Dealing with Sin
Pastor Dominic Cardamone
It’s not a popular topic. I suppose it never has been. But the truth is, we all sin. Sin means to miss the mark. Romans 3:23 gives us more specific insight. In this passage it says, “for all have sinned, and come short of the glory of God.” The mark we fall short of according to this verse is the “glory of God.” Simply put, we are falling short of God’s expectation for us to be holy as He is gloriously holy. Daily, we are guilty of committing sins by doing things we should not be doing and not doing things we should be doing according to God’s expectations. Some of our sin is secret and some of it is public. To say it another way, some sins are inward and some outward; some are in attitude and others in action. It’s the ugly truth about ourselves we must face. The following verses irrefutably point the finger of accusation at each one of us.
Psalms 58:3: The wicked are estranged from the womb: they go astray as soon as they be born, speaking lies.
Romans 3:9-18: What then? are we better than they? No, in no wise: for we have before proved both Jews and Gentiles, that they are all under sin; As it is written, There is none righteous, no, not one: There is none that understandeth, there is none that seeketh after God. They are all gone out of the way, they are together become unprofitable; there is none that doeth good, no, not one. Their throat is an open sepulchre; with their tongues they have used deceit; the poison of asps is under their lips: Whose mouth is full of cursing and bitterness: Their feet are swift to shed blood: Destruction and misery are in their ways: And the way of peace have they not known: There is no fear of God before their eyes.
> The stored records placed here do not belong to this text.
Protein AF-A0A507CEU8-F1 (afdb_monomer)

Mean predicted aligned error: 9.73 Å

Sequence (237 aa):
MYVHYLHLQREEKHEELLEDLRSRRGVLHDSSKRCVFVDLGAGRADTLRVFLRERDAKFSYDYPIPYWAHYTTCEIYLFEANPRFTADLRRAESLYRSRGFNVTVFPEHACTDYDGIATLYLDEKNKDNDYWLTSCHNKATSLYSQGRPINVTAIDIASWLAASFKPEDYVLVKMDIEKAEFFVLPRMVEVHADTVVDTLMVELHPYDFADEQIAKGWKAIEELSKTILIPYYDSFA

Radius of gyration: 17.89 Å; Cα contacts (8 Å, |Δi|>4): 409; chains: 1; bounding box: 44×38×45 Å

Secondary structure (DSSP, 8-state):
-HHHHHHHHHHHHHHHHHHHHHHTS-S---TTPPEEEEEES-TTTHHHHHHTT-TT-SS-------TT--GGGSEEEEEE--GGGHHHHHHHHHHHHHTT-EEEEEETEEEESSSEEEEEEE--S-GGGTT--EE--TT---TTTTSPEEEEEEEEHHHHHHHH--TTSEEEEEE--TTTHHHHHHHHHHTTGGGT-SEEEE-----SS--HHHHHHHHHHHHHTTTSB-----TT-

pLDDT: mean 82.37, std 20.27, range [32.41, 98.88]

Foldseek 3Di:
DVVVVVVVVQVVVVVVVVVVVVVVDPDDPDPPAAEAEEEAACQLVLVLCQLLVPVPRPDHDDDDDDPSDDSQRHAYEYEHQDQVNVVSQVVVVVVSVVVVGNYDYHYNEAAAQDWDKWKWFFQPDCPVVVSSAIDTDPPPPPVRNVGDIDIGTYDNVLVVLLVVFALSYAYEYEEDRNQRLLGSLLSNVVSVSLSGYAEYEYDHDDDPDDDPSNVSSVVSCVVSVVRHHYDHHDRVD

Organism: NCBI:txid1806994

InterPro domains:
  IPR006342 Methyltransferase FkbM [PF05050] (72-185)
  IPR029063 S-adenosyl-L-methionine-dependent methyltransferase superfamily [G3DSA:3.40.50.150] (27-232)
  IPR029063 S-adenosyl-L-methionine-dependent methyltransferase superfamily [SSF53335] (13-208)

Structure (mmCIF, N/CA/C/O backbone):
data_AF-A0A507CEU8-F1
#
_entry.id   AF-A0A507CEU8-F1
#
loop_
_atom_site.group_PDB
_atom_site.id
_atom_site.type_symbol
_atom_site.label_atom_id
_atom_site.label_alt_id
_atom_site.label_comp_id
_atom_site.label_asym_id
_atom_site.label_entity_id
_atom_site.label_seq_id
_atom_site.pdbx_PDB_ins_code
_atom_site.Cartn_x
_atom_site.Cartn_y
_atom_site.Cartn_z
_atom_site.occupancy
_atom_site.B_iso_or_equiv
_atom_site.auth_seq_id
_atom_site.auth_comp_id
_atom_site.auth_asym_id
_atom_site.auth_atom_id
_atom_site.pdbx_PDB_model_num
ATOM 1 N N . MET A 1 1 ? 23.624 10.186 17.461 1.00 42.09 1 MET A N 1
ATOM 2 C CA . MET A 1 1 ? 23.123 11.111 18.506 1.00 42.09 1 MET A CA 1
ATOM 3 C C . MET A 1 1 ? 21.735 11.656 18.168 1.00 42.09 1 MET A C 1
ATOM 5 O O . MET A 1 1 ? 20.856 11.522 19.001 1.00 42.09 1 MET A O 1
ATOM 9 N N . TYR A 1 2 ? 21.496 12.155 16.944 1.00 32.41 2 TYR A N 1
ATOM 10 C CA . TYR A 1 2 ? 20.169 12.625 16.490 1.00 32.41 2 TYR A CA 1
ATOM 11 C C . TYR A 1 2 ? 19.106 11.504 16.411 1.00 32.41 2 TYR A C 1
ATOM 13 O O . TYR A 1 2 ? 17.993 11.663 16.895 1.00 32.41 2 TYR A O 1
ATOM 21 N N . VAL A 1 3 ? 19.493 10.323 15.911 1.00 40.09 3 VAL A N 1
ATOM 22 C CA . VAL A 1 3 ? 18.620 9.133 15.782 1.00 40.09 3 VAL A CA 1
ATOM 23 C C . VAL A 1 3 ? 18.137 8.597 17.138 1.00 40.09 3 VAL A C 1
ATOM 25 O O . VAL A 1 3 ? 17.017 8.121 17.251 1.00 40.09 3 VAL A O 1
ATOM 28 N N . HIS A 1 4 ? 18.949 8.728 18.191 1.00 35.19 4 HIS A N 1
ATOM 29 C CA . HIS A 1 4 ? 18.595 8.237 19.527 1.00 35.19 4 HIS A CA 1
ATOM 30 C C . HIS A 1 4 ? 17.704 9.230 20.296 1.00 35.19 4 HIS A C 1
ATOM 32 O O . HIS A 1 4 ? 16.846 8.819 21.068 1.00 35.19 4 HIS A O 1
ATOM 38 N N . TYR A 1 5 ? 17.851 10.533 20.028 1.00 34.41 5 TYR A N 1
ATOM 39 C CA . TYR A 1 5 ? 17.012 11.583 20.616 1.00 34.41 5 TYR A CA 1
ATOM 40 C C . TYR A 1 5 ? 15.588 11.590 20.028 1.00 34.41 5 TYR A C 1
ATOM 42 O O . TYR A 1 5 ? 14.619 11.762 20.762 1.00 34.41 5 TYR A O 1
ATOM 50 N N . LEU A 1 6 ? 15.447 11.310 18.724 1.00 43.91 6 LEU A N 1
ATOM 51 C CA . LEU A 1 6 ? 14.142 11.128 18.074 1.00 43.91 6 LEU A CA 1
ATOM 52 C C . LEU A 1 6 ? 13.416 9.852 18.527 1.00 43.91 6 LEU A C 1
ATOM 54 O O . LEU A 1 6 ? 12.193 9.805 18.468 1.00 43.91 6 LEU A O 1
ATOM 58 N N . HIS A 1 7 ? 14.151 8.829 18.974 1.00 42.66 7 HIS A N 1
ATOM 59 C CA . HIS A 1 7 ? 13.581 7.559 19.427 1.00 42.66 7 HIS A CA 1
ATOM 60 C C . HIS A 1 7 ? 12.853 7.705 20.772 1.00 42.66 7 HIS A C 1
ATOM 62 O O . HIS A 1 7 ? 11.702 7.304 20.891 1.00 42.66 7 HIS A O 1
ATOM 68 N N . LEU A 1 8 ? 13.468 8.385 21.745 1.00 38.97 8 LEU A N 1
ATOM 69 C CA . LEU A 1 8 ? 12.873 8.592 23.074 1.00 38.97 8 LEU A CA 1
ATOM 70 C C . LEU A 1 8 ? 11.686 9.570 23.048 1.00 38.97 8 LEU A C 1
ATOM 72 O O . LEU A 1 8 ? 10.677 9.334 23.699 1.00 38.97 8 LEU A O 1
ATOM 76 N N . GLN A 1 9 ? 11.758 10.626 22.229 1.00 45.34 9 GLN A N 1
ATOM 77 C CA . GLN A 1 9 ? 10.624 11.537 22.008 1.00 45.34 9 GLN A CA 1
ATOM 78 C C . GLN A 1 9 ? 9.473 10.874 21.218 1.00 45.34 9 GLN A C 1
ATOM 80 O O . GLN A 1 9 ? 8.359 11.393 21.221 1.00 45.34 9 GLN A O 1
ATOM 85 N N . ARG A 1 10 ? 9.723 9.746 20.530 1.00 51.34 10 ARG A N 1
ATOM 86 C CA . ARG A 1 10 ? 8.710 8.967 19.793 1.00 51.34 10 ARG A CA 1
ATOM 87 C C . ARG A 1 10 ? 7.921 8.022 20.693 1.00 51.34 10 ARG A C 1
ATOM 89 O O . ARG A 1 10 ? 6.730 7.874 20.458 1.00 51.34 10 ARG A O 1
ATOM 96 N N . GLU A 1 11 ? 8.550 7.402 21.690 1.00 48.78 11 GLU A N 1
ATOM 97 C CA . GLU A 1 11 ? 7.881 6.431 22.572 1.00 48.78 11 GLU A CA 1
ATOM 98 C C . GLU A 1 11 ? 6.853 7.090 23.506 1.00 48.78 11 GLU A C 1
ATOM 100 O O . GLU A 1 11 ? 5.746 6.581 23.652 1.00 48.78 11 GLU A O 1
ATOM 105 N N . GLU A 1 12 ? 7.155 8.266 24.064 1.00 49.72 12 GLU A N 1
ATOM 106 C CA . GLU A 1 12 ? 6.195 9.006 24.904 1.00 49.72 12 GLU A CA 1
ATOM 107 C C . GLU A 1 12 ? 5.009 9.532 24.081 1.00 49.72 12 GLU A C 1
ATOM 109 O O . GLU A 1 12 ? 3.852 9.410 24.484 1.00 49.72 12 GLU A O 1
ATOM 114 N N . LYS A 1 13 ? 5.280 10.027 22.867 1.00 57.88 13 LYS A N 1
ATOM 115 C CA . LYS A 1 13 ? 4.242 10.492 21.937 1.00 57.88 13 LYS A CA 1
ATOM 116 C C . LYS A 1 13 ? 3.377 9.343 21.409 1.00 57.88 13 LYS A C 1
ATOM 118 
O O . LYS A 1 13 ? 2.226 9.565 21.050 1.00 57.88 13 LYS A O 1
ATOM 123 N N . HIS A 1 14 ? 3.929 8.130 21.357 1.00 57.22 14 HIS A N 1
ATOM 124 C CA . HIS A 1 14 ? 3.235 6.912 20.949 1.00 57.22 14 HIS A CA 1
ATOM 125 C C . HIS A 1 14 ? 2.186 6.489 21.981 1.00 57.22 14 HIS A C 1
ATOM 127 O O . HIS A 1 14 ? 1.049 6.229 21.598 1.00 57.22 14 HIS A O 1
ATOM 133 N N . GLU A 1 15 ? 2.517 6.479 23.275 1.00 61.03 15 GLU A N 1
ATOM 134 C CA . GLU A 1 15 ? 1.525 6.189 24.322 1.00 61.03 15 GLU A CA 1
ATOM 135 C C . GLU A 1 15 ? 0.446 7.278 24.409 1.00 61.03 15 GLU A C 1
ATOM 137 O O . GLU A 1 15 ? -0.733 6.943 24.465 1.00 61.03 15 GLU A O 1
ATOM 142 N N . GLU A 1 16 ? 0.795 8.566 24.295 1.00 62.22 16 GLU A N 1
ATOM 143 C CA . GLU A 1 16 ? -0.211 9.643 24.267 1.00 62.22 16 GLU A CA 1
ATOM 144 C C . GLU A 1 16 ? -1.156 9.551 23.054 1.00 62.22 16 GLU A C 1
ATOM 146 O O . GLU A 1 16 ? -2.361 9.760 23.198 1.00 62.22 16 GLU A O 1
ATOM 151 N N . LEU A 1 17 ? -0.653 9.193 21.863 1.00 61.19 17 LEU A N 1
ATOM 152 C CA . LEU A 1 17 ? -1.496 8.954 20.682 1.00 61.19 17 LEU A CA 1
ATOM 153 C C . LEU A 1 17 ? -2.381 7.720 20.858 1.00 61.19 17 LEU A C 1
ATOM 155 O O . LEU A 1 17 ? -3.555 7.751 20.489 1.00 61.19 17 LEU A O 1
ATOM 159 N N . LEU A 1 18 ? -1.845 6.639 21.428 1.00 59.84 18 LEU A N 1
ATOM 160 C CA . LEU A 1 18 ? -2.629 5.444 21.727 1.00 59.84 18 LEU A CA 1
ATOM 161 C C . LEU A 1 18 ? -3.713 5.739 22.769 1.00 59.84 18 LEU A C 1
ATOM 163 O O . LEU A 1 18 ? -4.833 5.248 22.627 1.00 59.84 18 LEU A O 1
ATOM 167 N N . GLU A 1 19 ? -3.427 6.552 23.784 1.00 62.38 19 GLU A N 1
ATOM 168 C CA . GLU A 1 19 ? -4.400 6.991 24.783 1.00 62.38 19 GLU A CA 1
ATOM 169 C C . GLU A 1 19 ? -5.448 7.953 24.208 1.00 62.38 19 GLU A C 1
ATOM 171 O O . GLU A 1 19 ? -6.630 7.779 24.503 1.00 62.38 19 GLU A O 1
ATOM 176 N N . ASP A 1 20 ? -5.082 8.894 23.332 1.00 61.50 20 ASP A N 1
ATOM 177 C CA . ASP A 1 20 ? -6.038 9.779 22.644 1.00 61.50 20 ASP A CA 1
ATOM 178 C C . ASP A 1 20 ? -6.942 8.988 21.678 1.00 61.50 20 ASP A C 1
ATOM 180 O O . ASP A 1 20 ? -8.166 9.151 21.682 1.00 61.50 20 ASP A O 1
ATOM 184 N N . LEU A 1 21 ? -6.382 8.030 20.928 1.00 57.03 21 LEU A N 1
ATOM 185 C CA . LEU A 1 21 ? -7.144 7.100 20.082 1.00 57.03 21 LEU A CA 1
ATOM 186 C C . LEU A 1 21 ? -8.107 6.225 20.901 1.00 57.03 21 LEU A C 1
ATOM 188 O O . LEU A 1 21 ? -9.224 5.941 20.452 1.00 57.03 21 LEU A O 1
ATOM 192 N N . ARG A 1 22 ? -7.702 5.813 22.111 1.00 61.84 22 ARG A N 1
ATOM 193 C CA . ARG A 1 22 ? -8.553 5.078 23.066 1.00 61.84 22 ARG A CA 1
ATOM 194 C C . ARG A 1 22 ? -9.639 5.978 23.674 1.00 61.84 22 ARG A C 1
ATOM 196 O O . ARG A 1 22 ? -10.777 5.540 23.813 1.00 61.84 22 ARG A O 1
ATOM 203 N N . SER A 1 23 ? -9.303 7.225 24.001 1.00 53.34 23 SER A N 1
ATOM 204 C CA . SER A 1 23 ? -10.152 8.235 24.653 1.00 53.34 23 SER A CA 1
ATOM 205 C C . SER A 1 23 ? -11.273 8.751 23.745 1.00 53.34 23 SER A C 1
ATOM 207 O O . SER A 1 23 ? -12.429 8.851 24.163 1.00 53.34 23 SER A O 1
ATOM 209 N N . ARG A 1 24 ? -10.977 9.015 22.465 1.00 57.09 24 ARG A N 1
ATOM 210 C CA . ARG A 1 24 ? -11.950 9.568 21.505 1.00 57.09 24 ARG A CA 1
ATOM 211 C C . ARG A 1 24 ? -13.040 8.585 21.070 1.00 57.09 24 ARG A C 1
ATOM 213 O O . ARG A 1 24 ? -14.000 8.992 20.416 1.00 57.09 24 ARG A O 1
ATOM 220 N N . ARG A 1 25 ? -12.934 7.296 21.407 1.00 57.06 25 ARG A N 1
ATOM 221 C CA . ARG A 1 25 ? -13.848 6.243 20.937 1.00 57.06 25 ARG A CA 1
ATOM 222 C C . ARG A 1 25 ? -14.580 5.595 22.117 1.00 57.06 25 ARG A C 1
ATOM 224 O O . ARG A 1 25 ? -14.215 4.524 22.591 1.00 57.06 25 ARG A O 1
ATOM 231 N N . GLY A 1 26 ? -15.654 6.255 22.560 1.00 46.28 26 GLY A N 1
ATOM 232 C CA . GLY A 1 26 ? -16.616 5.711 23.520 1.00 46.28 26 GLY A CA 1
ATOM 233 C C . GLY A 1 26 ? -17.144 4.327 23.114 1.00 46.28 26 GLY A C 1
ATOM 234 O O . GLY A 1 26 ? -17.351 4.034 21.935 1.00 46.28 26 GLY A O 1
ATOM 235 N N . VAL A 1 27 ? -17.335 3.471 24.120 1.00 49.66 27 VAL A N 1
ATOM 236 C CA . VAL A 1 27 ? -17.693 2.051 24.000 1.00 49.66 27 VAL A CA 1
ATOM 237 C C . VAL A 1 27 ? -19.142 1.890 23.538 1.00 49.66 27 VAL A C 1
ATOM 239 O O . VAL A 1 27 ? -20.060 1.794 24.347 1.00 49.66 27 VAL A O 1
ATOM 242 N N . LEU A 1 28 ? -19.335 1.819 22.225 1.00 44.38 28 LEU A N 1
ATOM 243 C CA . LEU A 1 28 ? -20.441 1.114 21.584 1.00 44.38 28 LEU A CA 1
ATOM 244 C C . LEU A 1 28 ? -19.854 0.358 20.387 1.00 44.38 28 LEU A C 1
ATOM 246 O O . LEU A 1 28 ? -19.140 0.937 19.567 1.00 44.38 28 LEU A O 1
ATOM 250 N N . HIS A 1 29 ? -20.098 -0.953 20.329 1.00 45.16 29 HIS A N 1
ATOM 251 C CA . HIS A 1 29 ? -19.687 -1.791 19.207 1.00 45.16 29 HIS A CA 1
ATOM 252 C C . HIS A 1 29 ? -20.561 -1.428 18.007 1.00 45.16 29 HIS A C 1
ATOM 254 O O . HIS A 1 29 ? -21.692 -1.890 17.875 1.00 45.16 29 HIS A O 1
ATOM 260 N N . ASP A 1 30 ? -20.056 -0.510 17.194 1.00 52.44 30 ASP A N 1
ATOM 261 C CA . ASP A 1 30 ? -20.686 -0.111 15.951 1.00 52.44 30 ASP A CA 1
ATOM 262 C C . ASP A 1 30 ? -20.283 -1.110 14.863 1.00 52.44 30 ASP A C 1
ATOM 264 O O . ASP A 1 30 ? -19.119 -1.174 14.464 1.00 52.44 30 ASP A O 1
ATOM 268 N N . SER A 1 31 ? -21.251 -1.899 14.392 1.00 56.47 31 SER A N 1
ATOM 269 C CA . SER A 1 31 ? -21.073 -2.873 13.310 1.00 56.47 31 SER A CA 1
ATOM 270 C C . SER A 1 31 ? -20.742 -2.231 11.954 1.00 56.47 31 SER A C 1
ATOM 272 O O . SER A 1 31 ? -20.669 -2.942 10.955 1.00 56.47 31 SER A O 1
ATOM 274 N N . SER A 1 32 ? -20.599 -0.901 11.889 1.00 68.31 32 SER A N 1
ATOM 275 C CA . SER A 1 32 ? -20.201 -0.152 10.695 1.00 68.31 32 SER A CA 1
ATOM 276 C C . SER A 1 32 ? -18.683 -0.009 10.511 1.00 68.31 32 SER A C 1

Ok. I’m a sinner. Everyone else is too. What’s the big deal?
Separation from God.
Sin is a wedge that comes between us and God. Consider the scriptures in Isaiah:
Isaiah 59:1-2: Behold, the LORD’S hand is not shortened, that it cannot save; neither his ear heavy, that it cannot hear: But your iniquities have separated between you and your God, and your sins have hid his face from you, that he will not hear.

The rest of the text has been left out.